1. If you didn’t get a full stimulus check or if you didn’t receive one at all, it’s not too late.

John Gross, an accountant and Owner of Midwest Accounting and Tax Services, Inc. explained the federal government put out the 2020 stimulus based on everyone’s 2019 income, but that money was distributed for and during the 2020 tax year.

So, if you made more money in 2019 and as a result never received that stimulus, you can claim that on your taxes to get an additional amount of money or potentially the full sum.

2. New Property Tax Credit

Gross also said there’s ”A major change for Nebraska homeowners or anyone with a rental or investment property.”
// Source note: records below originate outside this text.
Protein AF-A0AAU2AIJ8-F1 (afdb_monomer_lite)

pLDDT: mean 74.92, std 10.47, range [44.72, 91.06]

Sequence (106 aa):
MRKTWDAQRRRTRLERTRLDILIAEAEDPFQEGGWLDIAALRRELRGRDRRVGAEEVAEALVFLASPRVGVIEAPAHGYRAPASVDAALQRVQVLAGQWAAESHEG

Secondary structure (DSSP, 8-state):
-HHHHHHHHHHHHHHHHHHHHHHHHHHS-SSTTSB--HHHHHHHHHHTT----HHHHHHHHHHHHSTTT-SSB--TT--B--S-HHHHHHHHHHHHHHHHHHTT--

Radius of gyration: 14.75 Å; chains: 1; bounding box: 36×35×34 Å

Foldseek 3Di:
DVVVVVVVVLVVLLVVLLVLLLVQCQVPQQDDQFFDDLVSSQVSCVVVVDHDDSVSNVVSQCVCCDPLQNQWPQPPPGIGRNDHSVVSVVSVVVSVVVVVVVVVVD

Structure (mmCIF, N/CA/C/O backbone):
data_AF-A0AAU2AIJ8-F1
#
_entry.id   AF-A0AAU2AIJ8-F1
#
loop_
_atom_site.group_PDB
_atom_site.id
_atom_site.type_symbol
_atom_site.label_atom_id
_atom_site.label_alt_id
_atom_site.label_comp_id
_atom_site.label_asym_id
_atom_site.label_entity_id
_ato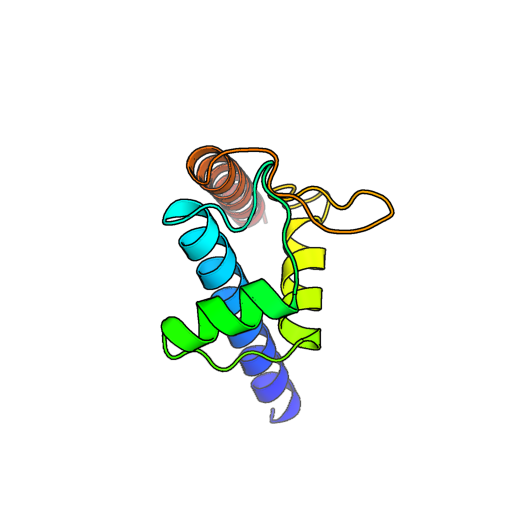m_site.label_seq_id
_atom_site.pdbx_PDB_ins_code
_atom_site.Cartn_x
_atom_site.Cartn_y
_atom_site.Cartn_z
_atom_site.occupancy
_atom_site.B_iso_or_equiv
_atom_site.auth_seq_id
_atom_site.auth_comp_id
_atom_site.auth_asym_id
_atom_site.auth_atom_id
_atom_site.pdbx_PDB_model_num
ATOM 1 N N . MET A 1 1 ? 22.281 -18.588 7.035 1.00 64.88 1 MET A N 1
ATOM 2 C CA . MET A 1 1 ? 21.003 -19.323 6.887 1.00 64.88 1 MET A CA 1
ATOM 3 C C . MET A 1 1 ? 19.855 -18.708 7.685 1.00 64.88 1 MET A C 1
ATOM 5 O O . MET A 1 1 ? 18.915 -18.263 7.050 1.00 64.88 1 MET A O 1
ATOM 9 N N . ARG A 1 2 ? 19.908 -18.599 9.025 1.00 74.44 2 ARG A N 1
ATOM 10 C CA . ARG A 1 2 ? 18.792 -18.034 9.828 1.00 74.44 2 ARG A CA 1
ATOM 11 C C . ARG A 1 2 ? 18.381 -16.606 9.422 1.00 74.44 2 ARG A C 1
ATOM 13 O O . ARG A 1 2 ? 17.229 -16.390 9.082 1.00 74.44 2 ARG A O 1
ATOM 20 N N . LYS A 1 3 ? 19.347 -15.687 9.294 1.00 72.44 3 LYS A N 1
ATOM 21 C CA . LYS A 1 3 ? 19.100 -14.309 8.816 1.00 72.44 3 LYS A CA 1
ATOM 22 C C . LYS A 1 3 ? 18.452 -14.247 7.424 1.00 72.44 3 LYS A C 1
ATOM 24 O O . LYS A 1 3 ? 17.603 -13.401 7.179 1.00 72.44 3 LYS A O 1
ATOM 29 N N . THR A 1 4 ? 18.844 -15.150 6.524 1.00 75.31 4 THR A N 1
ATOM 30 C CA . THR A 1 4 ? 18.293 -15.246 5.163 1.00 75.31 4 THR A CA 1
ATOM 31 C C . THR A 1 4 ? 16.834 -15.704 5.191 1.00 75.31 4 THR A C 1
ATOM 33 O O . THR A 1 4 ? 15.995 -15.132 4.505 1.00 75.31 4 THR A O 1
ATOM 36 N N . TRP A 1 5 ? 16.512 -16.685 6.038 1.00 76.12 5 TRP A N 1
ATOM 37 C CA . TRP A 1 5 ? 15.138 -17.143 6.246 1.00 76.12 5 TRP A CA 1
ATOM 38 C C . TRP A 1 5 ? 14.249 -16.076 6.888 1.00 76.12 5 TRP A C 1
ATOM 40 O O . TRP A 1 5 ? 13.112 -15.893 6.457 1.00 76.12 5 TRP A O 1
ATOM 50 N N . ASP A 1 6 ? 14.768 -15.337 7.868 1.00 80.00 6 ASP A N 1
ATOM 51 C CA . ASP A 1 6 ? 14.038 -14.24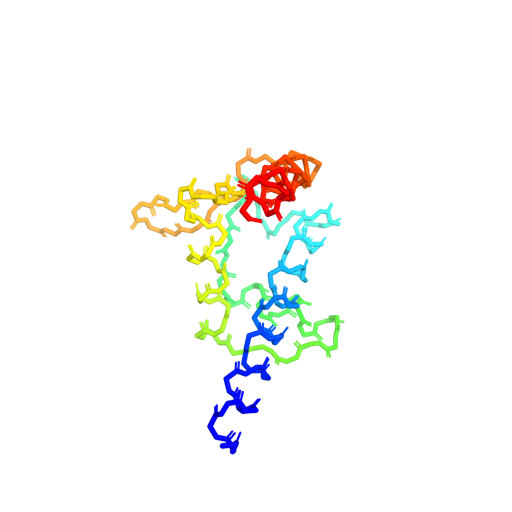2 8.513 1.00 80.00 6 ASP A CA 1
ATOM 52 C C . ASP A 1 6 ? 13.761 -13.096 7.525 1.00 80.00 6 ASP A C 1
ATOM 54 O O . ASP A 1 6 ? 12.645 -12.574 7.472 1.00 80.00 6 ASP A O 1
ATOM 58 N N . ALA A 1 7 ? 14.739 -12.764 6.675 1.00 75.69 7 ALA A N 1
ATOM 59 C CA . ALA A 1 7 ? 14.569 -11.788 5.601 1.00 75.69 7 ALA A CA 1
ATOM 60 C C . ALA A 1 7 ? 13.495 -12.226 4.591 1.00 75.69 7 ALA A C 1
ATOM 62 O O . ALA A 1 7 ? 12.622 -11.432 4.238 1.00 75.69 7 ALA A O 1
ATOM 63 N N . GLN A 1 8 ? 13.497 -13.499 4.181 1.00 69.62 8 GLN A N 1
ATOM 64 C CA . GLN A 1 8 ? 12.501 -14.035 3.249 1.00 69.62 8 GLN A CA 1
ATOM 65 C C . GLN A 1 8 ? 11.088 -14.047 3.854 1.00 69.62 8 GLN A C 1
ATOM 67 O O . GLN A 1 8 ? 10.114 -13.708 3.176 1.00 69.62 8 GLN A O 1
ATOM 72 N N . ARG A 1 9 ? 10.958 -14.370 5.150 1.00 79.81 9 ARG A N 1
ATOM 73 C CA . ARG A 1 9 ? 9.679 -14.289 5.876 1.00 79.81 9 ARG A CA 1
ATOM 74 C C . ARG A 1 9 ? 9.162 -12.859 5.951 1.00 79.81 9 ARG A C 1
ATOM 76 O O . ARG A 1 9 ? 7.988 -12.637 5.669 1.00 79.81 9 ARG A O 1
ATOM 83 N N . ARG A 1 10 ? 10.024 -11.892 6.287 1.00 79.50 10 ARG A N 1
ATOM 84 C CA . ARG A 1 10 ? 9.653 -10.468 6.311 1.00 79.50 10 ARG A CA 1
ATOM 85 C C . ARG A 1 10 ? 9.176 -10.005 4.936 1.00 79.50 10 ARG A C 1
ATOM 87 O O . ARG A 1 10 ? 8.119 -9.391 4.846 1.00 79.50 10 ARG A O 1
ATOM 94 N N . ARG A 1 11 ? 9.905 -10.359 3.874 1.00 74.88 11 ARG A N 1
ATOM 95 C CA . ARG A 1 11 ? 9.533 -10.039 2.490 1.00 74.88 11 ARG A CA 1
ATOM 96 C C . ARG A 1 11 ? 8.159 -10.597 2.120 1.00 74.88 11 ARG A C 1
ATOM 98 O O . ARG A 1 11 ? 7.307 -9.839 1.676 1.00 74.88 11 ARG A O 1
ATOM 1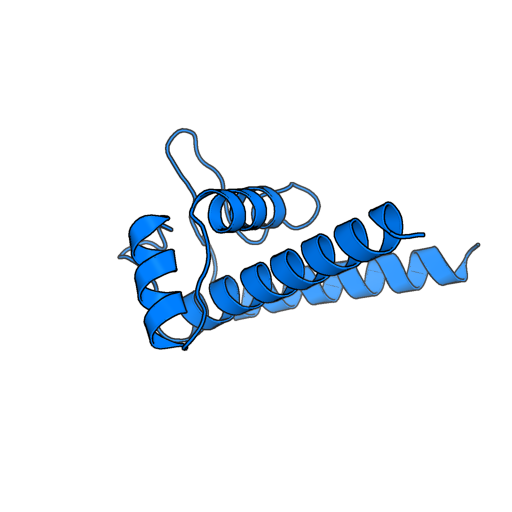05 N N . THR A 1 12 ? 7.926 -11.880 2.387 1.00 73.56 12 THR A N 1
ATOM 106 C CA . THR A 1 12 ? 6.635 -12.539 2.116 1.00 73.56 12 THR A CA 1
ATOM 107 C C . THR A 1 12 ? 5.491 -11.858 2.871 1.00 73.56 12 THR A C 1
ATOM 109 O O . THR A 1 12 ? 4.400 -11.664 2.337 1.00 73.56 12 THR A O 1
ATOM 112 N N . ARG A 1 13 ? 5.736 -11.463 4.128 1.00 81.12 13 ARG A N 1
ATOM 113 C CA . ARG A 1 13 ? 4.746 -10.770 4.956 1.00 81.12 13 ARG A CA 1
ATOM 114 C C . ARG A 1 13 ? 4.365 -9.414 4.355 1.00 81.12 13 ARG A C 1
ATOM 116 O O . ARG A 1 13 ? 3.178 -9.142 4.209 1.00 81.12 13 ARG A O 1
ATOM 123 N N . LEU A 1 14 ? 5.366 -8.632 3.943 1.00 79.81 14 LEU A N 1
ATOM 124 C CA . LEU A 1 14 ? 5.186 -7.334 3.290 1.00 79.81 14 LEU A CA 1
ATOM 125 C C . LEU A 1 14 ? 4.472 -7.457 1.942 1.00 79.81 14 LEU A C 1
ATOM 127 O O . LEU A 1 14 ? 3.573 -6.673 1.664 1.00 79.81 14 LEU A O 1
ATOM 131 N N . GLU A 1 15 ? 4.837 -8.442 1.119 1.00 76.00 15 GLU A N 1
ATOM 132 C CA . GLU A 1 15 ? 4.174 -8.711 -0.164 1.00 76.00 15 GLU A CA 1
ATOM 133 C C . GLU A 1 15 ? 2.686 -8.992 0.029 1.00 76.00 15 GLU A C 1
ATOM 135 O O . GLU A 1 15 ? 1.849 -8.372 -0.623 1.00 76.00 15 GLU A O 1
ATOM 140 N N . ARG A 1 16 ? 2.342 -9.840 1.000 1.00 76.00 16 ARG A N 1
ATOM 141 C CA . ARG A 1 16 ? 0.944 -10.123 1.321 1.00 76.00 16 ARG A CA 1
ATOM 142 C C . ARG A 1 16 ? 0.210 -8.899 1.868 1.00 76.00 16 ARG A C 1
ATOM 144 O O . ARG A 1 16 ? -0.908 -8.640 1.455 1.00 76.00 16 ARG A O 1
ATOM 151 N N . THR A 1 17 ? 0.843 -8.118 2.742 1.00 80.69 17 THR A N 1
ATOM 152 C CA . THR A 1 17 ? 0.250 -6.885 3.286 1.00 80.69 17 THR A CA 1
ATOM 153 C C . THR A 1 17 ? -0.049 -5.862 2.189 1.00 80.69 17 THR A C 1
ATOM 155 O O . THR A 1 17 ? -1.091 -5.219 2.234 1.00 80.69 17 THR A O 1
ATOM 158 N N . ARG A 1 18 ? 0.804 -5.746 1.164 1.00 82.25 18 ARG A N 1
ATOM 159 C CA . ARG A 1 18 ? 0.527 -4.895 -0.007 1.00 82.25 18 ARG A CA 1
ATOM 160 C C . ARG A 1 18 ? -0.726 -5.355 -0.746 1.00 82.25 18 ARG A C 1
ATOM 162 O O . ARG A 1 18 ? -1.569 -4.524 -1.053 1.00 82.25 18 ARG A O 1
ATOM 169 N N . LEU A 1 19 ? -0.854 -6.659 -1.000 1.00 73.62 19 LEU A N 1
ATOM 170 C CA . LEU A 1 19 ? -2.033 -7.220 -1.665 1.00 73.62 19 LEU A CA 1
ATOM 171 C C . LEU A 1 19 ? -3.299 -6.991 -0.842 1.00 73.62 19 LEU A C 1
ATOM 173 O O . LEU A 1 19 ? -4.296 -6.547 -1.393 1.00 73.62 19 LEU A O 1
ATOM 177 N N . ASP A 1 20 ? -3.244 -7.234 0.467 1.00 78.69 20 ASP A N 1
ATOM 178 C CA . ASP A 1 20 ? -4.413 -7.062 1.328 1.00 78.69 20 ASP A CA 1
ATOM 179 C C . ASP A 1 20 ? -4.890 -5.592 1.347 1.00 78.69 20 ASP A C 1
ATOM 181 O O . ASP A 1 20 ? -6.092 -5.345 1.327 1.00 78.69 20 ASP A O 1
ATOM 185 N N . ILE A 1 21 ? -3.966 -4.617 1.340 1.00 79.19 21 ILE A N 1
ATOM 186 C CA . ILE A 1 21 ? -4.291 -3.180 1.241 1.00 79.19 21 ILE A CA 1
ATOM 187 C C . ILE A 1 21 ? -4.979 -2.867 -0.091 1.00 79.19 21 ILE A C 1
ATOM 189 O O . ILE A 1 21 ? -5.986 -2.164 -0.106 1.00 79.19 21 ILE A O 1
ATOM 193 N N . LEU A 1 22 ? -4.450 -3.392 -1.199 1.00 72.94 22 LEU A N 1
ATOM 194 C CA . LEU A 1 22 ? -5.026 -3.163 -2.524 1.00 72.94 22 LEU A CA 1
ATOM 195 C C . LEU A 1 22 ? -6.406 -3.807 -2.668 1.00 72.94 22 LEU A C 1
ATOM 197 O O . LEU A 1 22 ? -7.297 -3.179 -3.213 1.00 72.94 22 LEU A O 1
ATOM 201 N N . ILE A 1 23 ? -6.603 -5.030 -2.172 1.00 70.38 23 ILE A N 1
ATOM 202 C CA . ILE A 1 23 ? -7.908 -5.707 -2.219 1.00 70.38 23 ILE A CA 1
ATOM 203 C C . ILE A 1 23 ? -8.932 -4.934 -1.388 1.00 70.38 23 ILE A C 1
ATOM 205 O O . ILE A 1 23 ? -10.060 -4.743 -1.828 1.00 70.38 23 ILE A O 1
ATOM 209 N N . ALA A 1 24 ? -8.539 -4.469 -0.204 1.00 70.56 24 ALA A N 1
ATOM 210 C CA . ALA A 1 24 ? -9.451 -3.755 0.670 1.00 70.56 24 ALA A CA 1
ATOM 211 C C . ALA A 1 24 ? -9.921 -2.418 0.079 1.00 70.56 24 ALA A C 1
ATOM 213 O O . ALA A 1 24 ? -11.117 -2.160 0.090 1.00 70.56 24 ALA A O 1
ATOM 214 N N . GLU A 1 25 ? -9.027 -1.650 -0.550 1.00 69.81 25 GLU A N 1
ATOM 215 C CA . GLU A 1 25 ? -9.412 -0.428 -1.280 1.00 69.81 25 GLU A CA 1
ATOM 216 C C . GLU A 1 25 ? -10.310 -0.727 -2.498 1.00 69.81 25 GLU A C 1
ATOM 218 O O . GLU A 1 25 ? -11.065 0.133 -2.941 1.00 69.81 25 GLU A O 1
ATOM 223 N N . ALA A 1 26 ? -10.241 -1.942 -3.056 1.00 64.94 26 ALA A N 1
ATOM 224 C CA . ALA A 1 26 ? -11.055 -2.357 -4.204 1.00 64.94 26 ALA A CA 1
ATOM 225 C C . ALA A 1 26 ? -12.509 -2.592 -3.817 1.00 64.94 26 ALA A C 1
ATOM 227 O O . ALA A 1 26 ? -13.423 -2.287 -4.579 1.00 64.94 26 ALA A O 1
ATOM 228 N N . GLU A 1 27 ? -12.684 -3.242 -2.671 1.00 64.38 27 GLU A N 1
ATOM 229 C CA . GLU A 1 27 ? -13.967 -3.743 -2.204 1.00 64.38 27 GLU A CA 1
ATOM 230 C C . GLU A 1 27 ? -14.764 -2.653 -1.490 1.00 64.38 27 GLU A C 1
ATOM 232 O O . GLU A 1 27 ? -15.976 -2.575 -1.682 1.00 64.38 27 GLU A O 1
ATOM 237 N N . ASP A 1 28 ? -14.091 -1.812 -0.703 1.00 66.12 28 ASP A N 1
ATOM 238 C CA . ASP A 1 28 ? -14.698 -0.690 0.009 1.00 66.12 28 ASP A CA 1
ATOM 239 C C . ASP A 1 28 ? -13.677 0.457 0.130 1.00 66.12 28 ASP A C 1
ATOM 241 O O . ASP A 1 28 ? -12.724 0.343 0.910 1.00 66.12 28 ASP A O 1
ATOM 245 N N . PRO A 1 29 ? -13.821 1.547 -0.652 1.00 65.81 29 PRO A N 1
ATOM 246 C CA . PRO A 1 29 ? -12.886 2.664 -0.618 1.00 65.81 29 PRO A CA 1
ATOM 247 C C . PRO A 1 29 ? -12.715 3.190 0.806 1.00 65.81 29 PRO A C 1
ATOM 249 O O . PRO A 1 29 ? -13.677 3.602 1.457 1.00 65.81 29 PRO A O 1
ATOM 252 N N . PHE A 1 30 ? -11.474 3.213 1.290 1.00 63.94 30 PHE A N 1
ATOM 253 C CA . PHE A 1 30 ? -11.179 3.409 2.709 1.00 63.94 30 PHE A CA 1
ATOM 254 C C . PHE A 1 30 ? -11.723 4.721 3.281 1.00 63.94 30 PHE A C 1
ATOM 256 O O . PHE A 1 30 ? -12.075 4.777 4.465 1.00 63.94 30 PHE A O 1
ATOM 263 N N . GLN A 1 31 ? -11.738 5.780 2.463 1.00 61.59 31 GLN A N 1
ATOM 264 C CA . GLN A 1 31 ? -12.223 7.117 2.804 1.00 61.59 31 GLN A CA 1
ATOM 265 C C . GLN A 1 31 ? -12.690 7.874 1.556 1.00 61.59 31 GLN A C 1
ATOM 267 O O . GLN A 1 31 ? -12.223 7.635 0.440 1.00 61.59 31 GLN A O 1
ATOM 272 N N . GLU A 1 32 ? -13.556 8.867 1.763 1.00 64.62 32 GLU A N 1
ATOM 273 C CA . GLU A 1 32 ? -13.976 9.803 0.721 1.00 64.62 32 GLU A CA 1
ATOM 274 C C . GLU A 1 32 ? -12.742 10.464 0.072 1.00 64.62 32 GLU A C 1
ATOM 276 O O . GLU A 1 32 ? -11.887 11.051 0.739 1.00 64.62 32 GLU A O 1
ATOM 281 N N . GLY A 1 33 ? -12.600 10.305 -1.246 1.00 65.69 33 GLY A N 1
ATOM 282 C CA . GLY A 1 33 ? -11.444 10.806 -1.995 1.00 65.69 33 GLY A CA 1
ATOM 283 C C . GLY A 1 33 ? -10.192 9.913 -1.992 1.00 65.69 33 GLY A C 1
ATOM 284 O O . GLY A 1 33 ? -9.190 10.349 -2.566 1.00 65.69 33 GLY A O 1
ATOM 285 N N . GLY A 1 34 ? -10.236 8.702 -1.418 1.00 71.06 34 GLY A N 1
ATOM 286 C CA . GLY A 1 34 ? -9.195 7.665 -1.550 1.00 71.06 34 GLY A CA 1
ATOM 287 C C . GLY A 1 34 ? -8.024 7.784 -0.569 1.00 71.06 34 GLY A C 1
ATOM 288 O O . GLY A 1 34 ? -6.914 7.359 -0.881 1.00 71.06 34 GLY A O 1
ATOM 289 N N . TRP A 1 35 ? -8.208 8.428 0.587 1.00 82.69 35 TRP A N 1
ATOM 290 C CA . TRP A 1 35 ? -7.143 8.587 1.586 1.00 82.69 35 TRP A CA 1
ATOM 291 C C . TRP A 1 35 ? -6.928 7.326 2.427 1.00 82.69 35 TRP A C 1
ATOM 293 O O . TRP A 1 35 ? -7.867 6.685 2.893 1.00 82.69 35 TRP A O 1
ATOM 303 N N . LEU A 1 36 ? -5.657 7.002 2.659 1.00 83.56 36 LEU A N 1
ATOM 304 C CA . LEU A 1 36 ? -5.225 5.771 3.310 1.00 83.56 36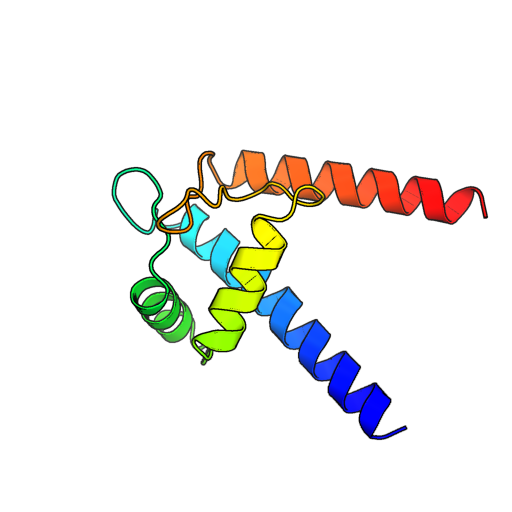 LEU A CA 1
ATOM 305 C C . LEU A 1 36 ? -4.665 6.067 4.708 1.00 83.56 36 LEU A C 1
ATOM 307 O O . LEU A 1 36 ? -3.479 6.362 4.880 1.00 83.56 36 LEU A O 1
ATOM 311 N N . ASP A 1 37 ? -5.523 5.966 5.725 1.00 86.56 37 ASP A N 1
ATOM 312 C CA . ASP A 1 37 ? -5.131 6.075 7.134 1.00 86.56 37 ASP A CA 1
ATOM 313 C C . ASP A 1 37 ? -4.608 4.732 7.679 1.00 86.56 37 ASP A C 1
ATOM 315 O O . ASP A 1 37 ? -5.255 3.689 7.570 1.00 86.56 37 ASP A O 1
ATOM 319 N N . ILE A 1 38 ? -3.439 4.750 8.329 1.00 87.75 38 ILE A N 1
ATOM 320 C CA . ILE A 1 38 ? -2.776 3.538 8.841 1.00 87.75 38 ILE A CA 1
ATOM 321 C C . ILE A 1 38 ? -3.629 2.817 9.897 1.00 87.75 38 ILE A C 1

Those individuals are “entitled to a tax credit based on the taxes paid for that school district.” Taxpayers should check the Nebraska Department of Revenue and look up their parcel number to determine how much credit they qualify for.

3. New Tax Law for Charitable Donations

The IRS will allow people who donate to non-profit organizations an above line deduction of $300 for their contribution, according to Gross.

Usually, only taxpayers who itemize their deductions qualify for the charitable contribution deduction. The deduction reduces taxable income after the donor’s adjusted gross income (AGI) is calculated. AGI determines eligibility for specific tax breaks.

Finally, for anyone who is not completely comfortable with in-person tax appointments, but would prefer to have their return completed by a professional, Gross suggested asking if a ‘drop-off’ option is available.

He said his company and many others will allow people to leave their tax information at the office to be completed on their behalf, in order to maintain distance and safety. The process will be secured and all communication would be virtual.